▶ PROBLEM TO SOLVE
Look through the data below and extract, unchanged, the lines from the one that contains "ATOM 54 C CA" to the one that contains "ATOM 65 C CA", both included.

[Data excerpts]
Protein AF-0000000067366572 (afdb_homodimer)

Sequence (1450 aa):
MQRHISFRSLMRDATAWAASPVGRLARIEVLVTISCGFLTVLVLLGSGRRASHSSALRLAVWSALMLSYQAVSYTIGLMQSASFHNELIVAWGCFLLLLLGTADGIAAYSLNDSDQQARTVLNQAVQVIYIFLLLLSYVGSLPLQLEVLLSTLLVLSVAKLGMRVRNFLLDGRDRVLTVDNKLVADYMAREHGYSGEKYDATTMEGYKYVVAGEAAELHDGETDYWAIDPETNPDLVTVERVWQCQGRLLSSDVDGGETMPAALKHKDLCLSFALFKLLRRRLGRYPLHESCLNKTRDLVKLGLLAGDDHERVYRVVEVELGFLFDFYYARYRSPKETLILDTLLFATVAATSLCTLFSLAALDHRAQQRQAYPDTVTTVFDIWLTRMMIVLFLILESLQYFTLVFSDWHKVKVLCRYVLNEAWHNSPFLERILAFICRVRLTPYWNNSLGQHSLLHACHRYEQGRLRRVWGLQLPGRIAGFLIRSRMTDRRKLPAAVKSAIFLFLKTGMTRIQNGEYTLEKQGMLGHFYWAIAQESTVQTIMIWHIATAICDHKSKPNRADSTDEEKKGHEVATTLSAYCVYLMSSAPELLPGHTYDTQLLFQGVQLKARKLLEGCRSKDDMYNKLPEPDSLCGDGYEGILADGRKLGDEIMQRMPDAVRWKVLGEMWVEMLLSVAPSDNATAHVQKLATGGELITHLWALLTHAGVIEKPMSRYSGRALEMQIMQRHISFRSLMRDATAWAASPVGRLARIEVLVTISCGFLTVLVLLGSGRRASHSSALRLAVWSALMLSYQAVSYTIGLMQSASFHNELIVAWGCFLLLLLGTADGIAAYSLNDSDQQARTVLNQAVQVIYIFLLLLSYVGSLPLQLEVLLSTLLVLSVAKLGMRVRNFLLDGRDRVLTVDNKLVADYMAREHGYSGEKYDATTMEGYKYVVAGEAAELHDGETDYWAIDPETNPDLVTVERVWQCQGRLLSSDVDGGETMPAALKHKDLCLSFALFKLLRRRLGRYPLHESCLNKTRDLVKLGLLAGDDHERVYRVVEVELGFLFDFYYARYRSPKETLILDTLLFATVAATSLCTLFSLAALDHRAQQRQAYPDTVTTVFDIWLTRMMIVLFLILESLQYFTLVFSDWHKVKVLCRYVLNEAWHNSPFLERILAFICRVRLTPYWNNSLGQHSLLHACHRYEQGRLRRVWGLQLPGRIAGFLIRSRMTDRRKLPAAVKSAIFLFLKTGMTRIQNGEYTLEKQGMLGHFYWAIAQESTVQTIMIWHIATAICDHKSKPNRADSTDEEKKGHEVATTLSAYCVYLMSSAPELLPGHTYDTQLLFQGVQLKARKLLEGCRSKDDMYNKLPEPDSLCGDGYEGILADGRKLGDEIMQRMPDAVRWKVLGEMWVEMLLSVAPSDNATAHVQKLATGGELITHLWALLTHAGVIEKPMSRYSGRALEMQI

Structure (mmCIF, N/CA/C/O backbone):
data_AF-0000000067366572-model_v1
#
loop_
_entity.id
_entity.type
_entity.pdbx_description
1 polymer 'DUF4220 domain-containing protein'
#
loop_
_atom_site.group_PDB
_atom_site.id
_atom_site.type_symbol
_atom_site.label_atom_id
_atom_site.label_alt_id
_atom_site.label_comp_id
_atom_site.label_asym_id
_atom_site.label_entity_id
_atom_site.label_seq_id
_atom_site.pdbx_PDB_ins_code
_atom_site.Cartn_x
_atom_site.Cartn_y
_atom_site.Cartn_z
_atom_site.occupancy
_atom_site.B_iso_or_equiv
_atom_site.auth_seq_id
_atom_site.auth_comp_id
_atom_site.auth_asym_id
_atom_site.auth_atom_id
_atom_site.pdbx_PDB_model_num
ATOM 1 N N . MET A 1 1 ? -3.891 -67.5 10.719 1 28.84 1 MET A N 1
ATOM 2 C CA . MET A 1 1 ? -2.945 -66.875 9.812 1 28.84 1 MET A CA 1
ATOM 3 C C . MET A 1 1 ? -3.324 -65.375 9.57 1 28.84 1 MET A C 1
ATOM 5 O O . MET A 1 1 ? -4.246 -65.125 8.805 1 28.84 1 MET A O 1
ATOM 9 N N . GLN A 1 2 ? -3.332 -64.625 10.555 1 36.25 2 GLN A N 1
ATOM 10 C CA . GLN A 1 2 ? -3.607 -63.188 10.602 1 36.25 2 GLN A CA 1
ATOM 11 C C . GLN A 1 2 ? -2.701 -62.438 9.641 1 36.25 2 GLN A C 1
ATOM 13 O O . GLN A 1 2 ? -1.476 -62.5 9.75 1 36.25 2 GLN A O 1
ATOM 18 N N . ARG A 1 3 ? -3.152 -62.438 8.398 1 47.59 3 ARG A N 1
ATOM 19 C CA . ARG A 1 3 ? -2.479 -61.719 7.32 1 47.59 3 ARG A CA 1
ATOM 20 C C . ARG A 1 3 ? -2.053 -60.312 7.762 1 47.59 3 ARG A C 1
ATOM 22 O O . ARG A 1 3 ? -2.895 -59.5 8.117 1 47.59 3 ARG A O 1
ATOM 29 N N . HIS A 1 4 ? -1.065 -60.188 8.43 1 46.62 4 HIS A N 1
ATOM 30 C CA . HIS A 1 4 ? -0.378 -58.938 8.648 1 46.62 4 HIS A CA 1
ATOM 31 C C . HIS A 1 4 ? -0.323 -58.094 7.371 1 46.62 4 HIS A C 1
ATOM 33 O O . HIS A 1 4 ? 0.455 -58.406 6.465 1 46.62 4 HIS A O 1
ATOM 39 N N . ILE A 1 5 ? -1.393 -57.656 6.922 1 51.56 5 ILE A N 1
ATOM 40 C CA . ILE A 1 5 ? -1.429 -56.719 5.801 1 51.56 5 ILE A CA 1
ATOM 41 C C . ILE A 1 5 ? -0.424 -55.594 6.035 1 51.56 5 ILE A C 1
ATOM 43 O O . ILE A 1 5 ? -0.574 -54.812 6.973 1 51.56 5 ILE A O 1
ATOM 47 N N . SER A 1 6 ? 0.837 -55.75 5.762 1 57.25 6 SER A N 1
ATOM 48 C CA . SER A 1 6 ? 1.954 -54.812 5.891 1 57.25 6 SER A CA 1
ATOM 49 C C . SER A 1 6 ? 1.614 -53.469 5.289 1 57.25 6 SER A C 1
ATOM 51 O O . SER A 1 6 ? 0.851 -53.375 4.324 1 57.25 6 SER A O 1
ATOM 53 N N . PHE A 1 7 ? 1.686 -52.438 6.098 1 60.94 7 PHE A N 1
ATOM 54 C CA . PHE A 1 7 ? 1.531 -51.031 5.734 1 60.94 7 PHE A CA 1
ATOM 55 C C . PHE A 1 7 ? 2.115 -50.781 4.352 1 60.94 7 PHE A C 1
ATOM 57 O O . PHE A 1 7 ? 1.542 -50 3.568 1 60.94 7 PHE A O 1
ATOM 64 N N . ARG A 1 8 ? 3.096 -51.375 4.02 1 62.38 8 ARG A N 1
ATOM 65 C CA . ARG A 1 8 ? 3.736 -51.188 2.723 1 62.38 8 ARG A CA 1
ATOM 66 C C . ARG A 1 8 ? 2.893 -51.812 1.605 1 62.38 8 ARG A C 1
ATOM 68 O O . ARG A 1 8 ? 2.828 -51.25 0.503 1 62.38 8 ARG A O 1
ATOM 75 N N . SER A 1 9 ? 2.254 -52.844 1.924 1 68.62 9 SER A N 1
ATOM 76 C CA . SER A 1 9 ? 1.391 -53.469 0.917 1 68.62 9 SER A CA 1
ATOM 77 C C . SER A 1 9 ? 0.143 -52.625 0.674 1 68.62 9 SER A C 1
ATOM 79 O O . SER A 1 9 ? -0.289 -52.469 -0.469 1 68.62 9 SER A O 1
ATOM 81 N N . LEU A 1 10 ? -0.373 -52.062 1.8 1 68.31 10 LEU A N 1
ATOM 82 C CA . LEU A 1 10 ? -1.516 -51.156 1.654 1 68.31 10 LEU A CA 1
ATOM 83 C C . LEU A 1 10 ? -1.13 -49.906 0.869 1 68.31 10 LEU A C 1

--

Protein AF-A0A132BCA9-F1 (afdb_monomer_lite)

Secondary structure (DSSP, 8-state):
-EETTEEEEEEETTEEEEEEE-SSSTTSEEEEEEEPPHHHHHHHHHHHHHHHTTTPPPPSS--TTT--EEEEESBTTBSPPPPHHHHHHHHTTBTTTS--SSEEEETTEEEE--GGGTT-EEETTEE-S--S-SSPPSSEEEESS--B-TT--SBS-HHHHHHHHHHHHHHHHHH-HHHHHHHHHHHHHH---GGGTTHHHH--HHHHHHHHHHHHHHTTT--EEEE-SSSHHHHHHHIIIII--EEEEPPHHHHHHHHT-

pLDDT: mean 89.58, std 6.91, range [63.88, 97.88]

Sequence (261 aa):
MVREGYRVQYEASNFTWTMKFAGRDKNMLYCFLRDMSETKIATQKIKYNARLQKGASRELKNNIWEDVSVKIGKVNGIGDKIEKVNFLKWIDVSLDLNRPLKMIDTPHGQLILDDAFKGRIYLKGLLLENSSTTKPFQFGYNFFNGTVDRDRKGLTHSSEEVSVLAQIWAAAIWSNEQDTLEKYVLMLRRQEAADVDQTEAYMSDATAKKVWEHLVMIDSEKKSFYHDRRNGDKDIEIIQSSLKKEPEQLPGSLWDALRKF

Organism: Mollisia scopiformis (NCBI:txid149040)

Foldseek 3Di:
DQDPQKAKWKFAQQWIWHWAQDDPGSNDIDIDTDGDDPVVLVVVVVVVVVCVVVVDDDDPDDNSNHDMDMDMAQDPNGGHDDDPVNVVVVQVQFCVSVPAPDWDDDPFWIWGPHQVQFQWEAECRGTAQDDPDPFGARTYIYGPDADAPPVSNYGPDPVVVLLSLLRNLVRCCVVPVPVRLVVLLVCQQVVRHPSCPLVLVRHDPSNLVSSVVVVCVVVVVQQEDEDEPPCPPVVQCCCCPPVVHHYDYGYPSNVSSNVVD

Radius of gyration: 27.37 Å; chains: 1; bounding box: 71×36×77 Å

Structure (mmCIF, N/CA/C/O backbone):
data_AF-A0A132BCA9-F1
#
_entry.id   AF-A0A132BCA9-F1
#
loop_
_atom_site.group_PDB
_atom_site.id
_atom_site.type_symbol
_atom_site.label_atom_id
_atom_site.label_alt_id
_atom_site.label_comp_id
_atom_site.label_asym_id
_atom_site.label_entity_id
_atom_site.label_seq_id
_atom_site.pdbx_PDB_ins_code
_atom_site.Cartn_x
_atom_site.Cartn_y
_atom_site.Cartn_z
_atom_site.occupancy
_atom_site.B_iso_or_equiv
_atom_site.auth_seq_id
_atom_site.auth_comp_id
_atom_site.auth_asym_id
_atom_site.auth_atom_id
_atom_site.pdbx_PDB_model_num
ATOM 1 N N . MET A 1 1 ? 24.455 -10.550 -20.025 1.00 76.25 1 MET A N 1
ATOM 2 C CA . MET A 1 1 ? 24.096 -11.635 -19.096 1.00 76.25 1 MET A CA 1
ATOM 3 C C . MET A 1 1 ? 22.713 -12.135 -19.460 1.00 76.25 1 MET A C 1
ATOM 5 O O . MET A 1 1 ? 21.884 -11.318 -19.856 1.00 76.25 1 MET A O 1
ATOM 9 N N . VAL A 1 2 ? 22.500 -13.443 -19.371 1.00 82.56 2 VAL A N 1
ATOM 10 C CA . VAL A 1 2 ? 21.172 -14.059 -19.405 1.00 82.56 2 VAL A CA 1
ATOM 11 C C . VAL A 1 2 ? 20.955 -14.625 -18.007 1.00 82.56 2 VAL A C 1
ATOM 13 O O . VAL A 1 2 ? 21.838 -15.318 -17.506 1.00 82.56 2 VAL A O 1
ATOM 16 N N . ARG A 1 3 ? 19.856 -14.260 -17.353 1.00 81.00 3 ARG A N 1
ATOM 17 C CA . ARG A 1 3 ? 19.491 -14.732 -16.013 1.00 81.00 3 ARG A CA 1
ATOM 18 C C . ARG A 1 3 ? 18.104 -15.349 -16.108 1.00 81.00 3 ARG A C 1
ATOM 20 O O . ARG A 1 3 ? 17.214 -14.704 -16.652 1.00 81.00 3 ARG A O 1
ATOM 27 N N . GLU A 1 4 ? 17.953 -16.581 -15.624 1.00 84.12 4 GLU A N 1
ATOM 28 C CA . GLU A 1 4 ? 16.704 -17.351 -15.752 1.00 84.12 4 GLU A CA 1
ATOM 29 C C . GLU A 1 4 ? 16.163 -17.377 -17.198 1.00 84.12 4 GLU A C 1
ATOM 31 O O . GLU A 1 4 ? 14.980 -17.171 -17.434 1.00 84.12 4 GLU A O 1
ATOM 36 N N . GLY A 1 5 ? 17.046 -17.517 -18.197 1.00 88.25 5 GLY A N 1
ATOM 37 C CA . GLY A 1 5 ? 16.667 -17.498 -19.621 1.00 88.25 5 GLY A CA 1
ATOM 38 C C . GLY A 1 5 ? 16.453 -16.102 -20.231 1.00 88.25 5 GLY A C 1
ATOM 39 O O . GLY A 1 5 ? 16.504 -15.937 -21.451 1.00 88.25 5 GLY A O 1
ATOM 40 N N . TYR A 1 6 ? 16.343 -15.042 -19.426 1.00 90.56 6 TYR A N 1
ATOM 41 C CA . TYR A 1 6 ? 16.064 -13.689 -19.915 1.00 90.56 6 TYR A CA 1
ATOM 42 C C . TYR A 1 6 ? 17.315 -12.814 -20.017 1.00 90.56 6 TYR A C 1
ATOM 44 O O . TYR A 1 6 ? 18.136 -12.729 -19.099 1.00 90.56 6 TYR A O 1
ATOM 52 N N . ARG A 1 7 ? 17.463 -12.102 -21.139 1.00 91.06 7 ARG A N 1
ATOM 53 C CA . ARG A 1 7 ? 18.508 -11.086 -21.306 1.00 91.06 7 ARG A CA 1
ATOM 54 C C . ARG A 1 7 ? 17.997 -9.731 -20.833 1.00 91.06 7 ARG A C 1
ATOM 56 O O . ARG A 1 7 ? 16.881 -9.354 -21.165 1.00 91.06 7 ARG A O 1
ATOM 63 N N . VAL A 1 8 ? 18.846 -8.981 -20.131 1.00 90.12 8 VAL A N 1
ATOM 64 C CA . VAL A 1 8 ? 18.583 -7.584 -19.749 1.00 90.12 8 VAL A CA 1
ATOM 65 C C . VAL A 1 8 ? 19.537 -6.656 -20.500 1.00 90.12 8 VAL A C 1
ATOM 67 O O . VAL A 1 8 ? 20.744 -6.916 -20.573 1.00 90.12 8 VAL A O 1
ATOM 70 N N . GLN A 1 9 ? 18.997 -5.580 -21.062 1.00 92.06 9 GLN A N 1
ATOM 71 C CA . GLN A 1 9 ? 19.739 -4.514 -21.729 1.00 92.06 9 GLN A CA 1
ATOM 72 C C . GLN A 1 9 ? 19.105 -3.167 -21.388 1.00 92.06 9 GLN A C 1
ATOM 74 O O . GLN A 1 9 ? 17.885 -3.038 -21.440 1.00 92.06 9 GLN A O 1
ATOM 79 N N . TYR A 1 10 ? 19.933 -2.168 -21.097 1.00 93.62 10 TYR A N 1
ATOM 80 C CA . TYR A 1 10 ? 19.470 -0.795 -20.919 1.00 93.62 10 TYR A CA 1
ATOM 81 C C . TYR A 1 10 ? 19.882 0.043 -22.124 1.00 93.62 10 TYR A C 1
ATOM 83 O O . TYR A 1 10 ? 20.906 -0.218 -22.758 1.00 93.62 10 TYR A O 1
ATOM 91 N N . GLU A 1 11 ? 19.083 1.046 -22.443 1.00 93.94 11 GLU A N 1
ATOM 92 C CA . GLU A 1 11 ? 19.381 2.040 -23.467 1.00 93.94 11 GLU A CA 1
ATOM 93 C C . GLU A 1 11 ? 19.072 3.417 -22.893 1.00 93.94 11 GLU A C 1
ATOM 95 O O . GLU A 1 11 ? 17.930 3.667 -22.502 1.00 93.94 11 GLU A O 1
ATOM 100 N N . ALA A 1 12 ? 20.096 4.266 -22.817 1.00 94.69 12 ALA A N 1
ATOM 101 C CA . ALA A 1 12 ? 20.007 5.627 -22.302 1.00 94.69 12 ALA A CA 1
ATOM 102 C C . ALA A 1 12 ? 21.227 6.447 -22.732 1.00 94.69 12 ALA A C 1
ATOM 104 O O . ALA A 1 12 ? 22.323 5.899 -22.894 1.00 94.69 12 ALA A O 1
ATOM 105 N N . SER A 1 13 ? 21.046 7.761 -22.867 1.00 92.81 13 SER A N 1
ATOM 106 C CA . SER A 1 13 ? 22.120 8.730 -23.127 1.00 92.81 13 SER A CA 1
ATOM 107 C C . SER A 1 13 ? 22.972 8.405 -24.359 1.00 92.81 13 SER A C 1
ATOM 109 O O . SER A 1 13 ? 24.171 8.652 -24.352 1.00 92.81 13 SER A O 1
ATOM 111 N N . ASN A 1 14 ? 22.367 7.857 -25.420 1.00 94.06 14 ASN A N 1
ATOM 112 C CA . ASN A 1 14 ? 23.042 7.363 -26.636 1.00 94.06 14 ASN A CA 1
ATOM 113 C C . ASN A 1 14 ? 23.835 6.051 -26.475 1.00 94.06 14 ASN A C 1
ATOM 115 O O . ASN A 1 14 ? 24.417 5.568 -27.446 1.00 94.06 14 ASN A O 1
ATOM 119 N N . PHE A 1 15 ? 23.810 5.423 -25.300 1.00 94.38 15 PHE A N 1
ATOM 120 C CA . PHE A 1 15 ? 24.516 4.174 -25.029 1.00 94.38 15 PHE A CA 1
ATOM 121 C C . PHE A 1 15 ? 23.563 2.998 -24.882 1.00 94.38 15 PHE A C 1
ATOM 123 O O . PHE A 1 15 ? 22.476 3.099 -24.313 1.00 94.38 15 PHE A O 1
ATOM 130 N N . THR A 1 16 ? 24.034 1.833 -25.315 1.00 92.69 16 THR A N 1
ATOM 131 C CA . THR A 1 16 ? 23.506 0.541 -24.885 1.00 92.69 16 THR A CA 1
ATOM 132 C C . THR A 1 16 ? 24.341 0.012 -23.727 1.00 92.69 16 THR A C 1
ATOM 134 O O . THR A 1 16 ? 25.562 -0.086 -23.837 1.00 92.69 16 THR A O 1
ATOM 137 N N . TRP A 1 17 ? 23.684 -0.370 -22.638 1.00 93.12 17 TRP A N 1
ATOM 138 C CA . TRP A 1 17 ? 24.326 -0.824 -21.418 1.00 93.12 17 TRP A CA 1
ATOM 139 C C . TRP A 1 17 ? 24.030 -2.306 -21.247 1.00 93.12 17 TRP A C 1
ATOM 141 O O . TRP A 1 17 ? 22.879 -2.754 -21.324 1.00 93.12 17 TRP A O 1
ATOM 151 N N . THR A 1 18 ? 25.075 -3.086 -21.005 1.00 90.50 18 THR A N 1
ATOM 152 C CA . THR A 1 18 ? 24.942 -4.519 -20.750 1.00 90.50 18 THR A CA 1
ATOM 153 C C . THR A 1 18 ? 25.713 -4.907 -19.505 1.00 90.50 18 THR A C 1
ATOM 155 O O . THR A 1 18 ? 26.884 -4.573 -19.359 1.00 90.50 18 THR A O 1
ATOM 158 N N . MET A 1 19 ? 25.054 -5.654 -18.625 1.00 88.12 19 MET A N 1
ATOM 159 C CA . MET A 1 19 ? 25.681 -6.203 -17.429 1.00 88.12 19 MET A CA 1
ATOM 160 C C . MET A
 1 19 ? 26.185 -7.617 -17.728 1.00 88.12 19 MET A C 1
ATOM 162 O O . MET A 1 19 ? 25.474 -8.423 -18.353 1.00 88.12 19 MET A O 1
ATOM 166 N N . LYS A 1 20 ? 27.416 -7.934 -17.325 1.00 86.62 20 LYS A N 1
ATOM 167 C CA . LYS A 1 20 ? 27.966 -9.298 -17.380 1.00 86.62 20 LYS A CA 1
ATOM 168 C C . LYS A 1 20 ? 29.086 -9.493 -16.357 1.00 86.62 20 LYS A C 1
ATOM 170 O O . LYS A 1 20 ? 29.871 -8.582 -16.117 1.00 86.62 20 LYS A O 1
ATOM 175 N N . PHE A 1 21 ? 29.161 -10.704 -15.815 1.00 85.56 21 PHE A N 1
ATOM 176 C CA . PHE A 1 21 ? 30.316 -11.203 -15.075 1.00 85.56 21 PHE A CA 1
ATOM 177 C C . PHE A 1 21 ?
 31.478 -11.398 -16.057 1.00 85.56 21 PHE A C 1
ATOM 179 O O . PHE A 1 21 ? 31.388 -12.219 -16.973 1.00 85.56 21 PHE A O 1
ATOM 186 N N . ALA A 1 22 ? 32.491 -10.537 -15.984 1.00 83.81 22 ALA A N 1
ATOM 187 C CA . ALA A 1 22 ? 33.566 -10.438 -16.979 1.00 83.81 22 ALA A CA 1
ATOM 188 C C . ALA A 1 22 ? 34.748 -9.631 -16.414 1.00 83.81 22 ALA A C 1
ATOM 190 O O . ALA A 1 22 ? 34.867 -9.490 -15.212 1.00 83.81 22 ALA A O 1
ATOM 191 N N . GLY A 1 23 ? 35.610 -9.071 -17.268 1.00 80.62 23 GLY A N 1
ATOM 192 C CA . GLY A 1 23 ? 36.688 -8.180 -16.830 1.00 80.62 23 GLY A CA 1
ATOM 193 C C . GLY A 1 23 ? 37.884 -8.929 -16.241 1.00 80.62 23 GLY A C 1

▶ REPLY TO THE EXERCISE
ATOM 54 C CA . PHE A 1 7 ? 1.531 -51.031 5.734 1 60.94 7 PHE A CA 1
ATOM 55 C C . PHE A 1 7 ? 2.115 -50.781 4.352 1 60.94 7 PHE A C 1
ATOM 57 O O . PHE A 1 7 ? 1.542 -50 3.568 1 60.94 7 PHE A O 1
ATOM 64 N N . ARG A 1 8 ? 3.096 -51.375 4.02 1 62.38 8 ARG A N 1
ATOM 65 C CA . ARG A 1 8 ? 3.736 -51.188 2.723 1 62.38 8 ARG A CA 1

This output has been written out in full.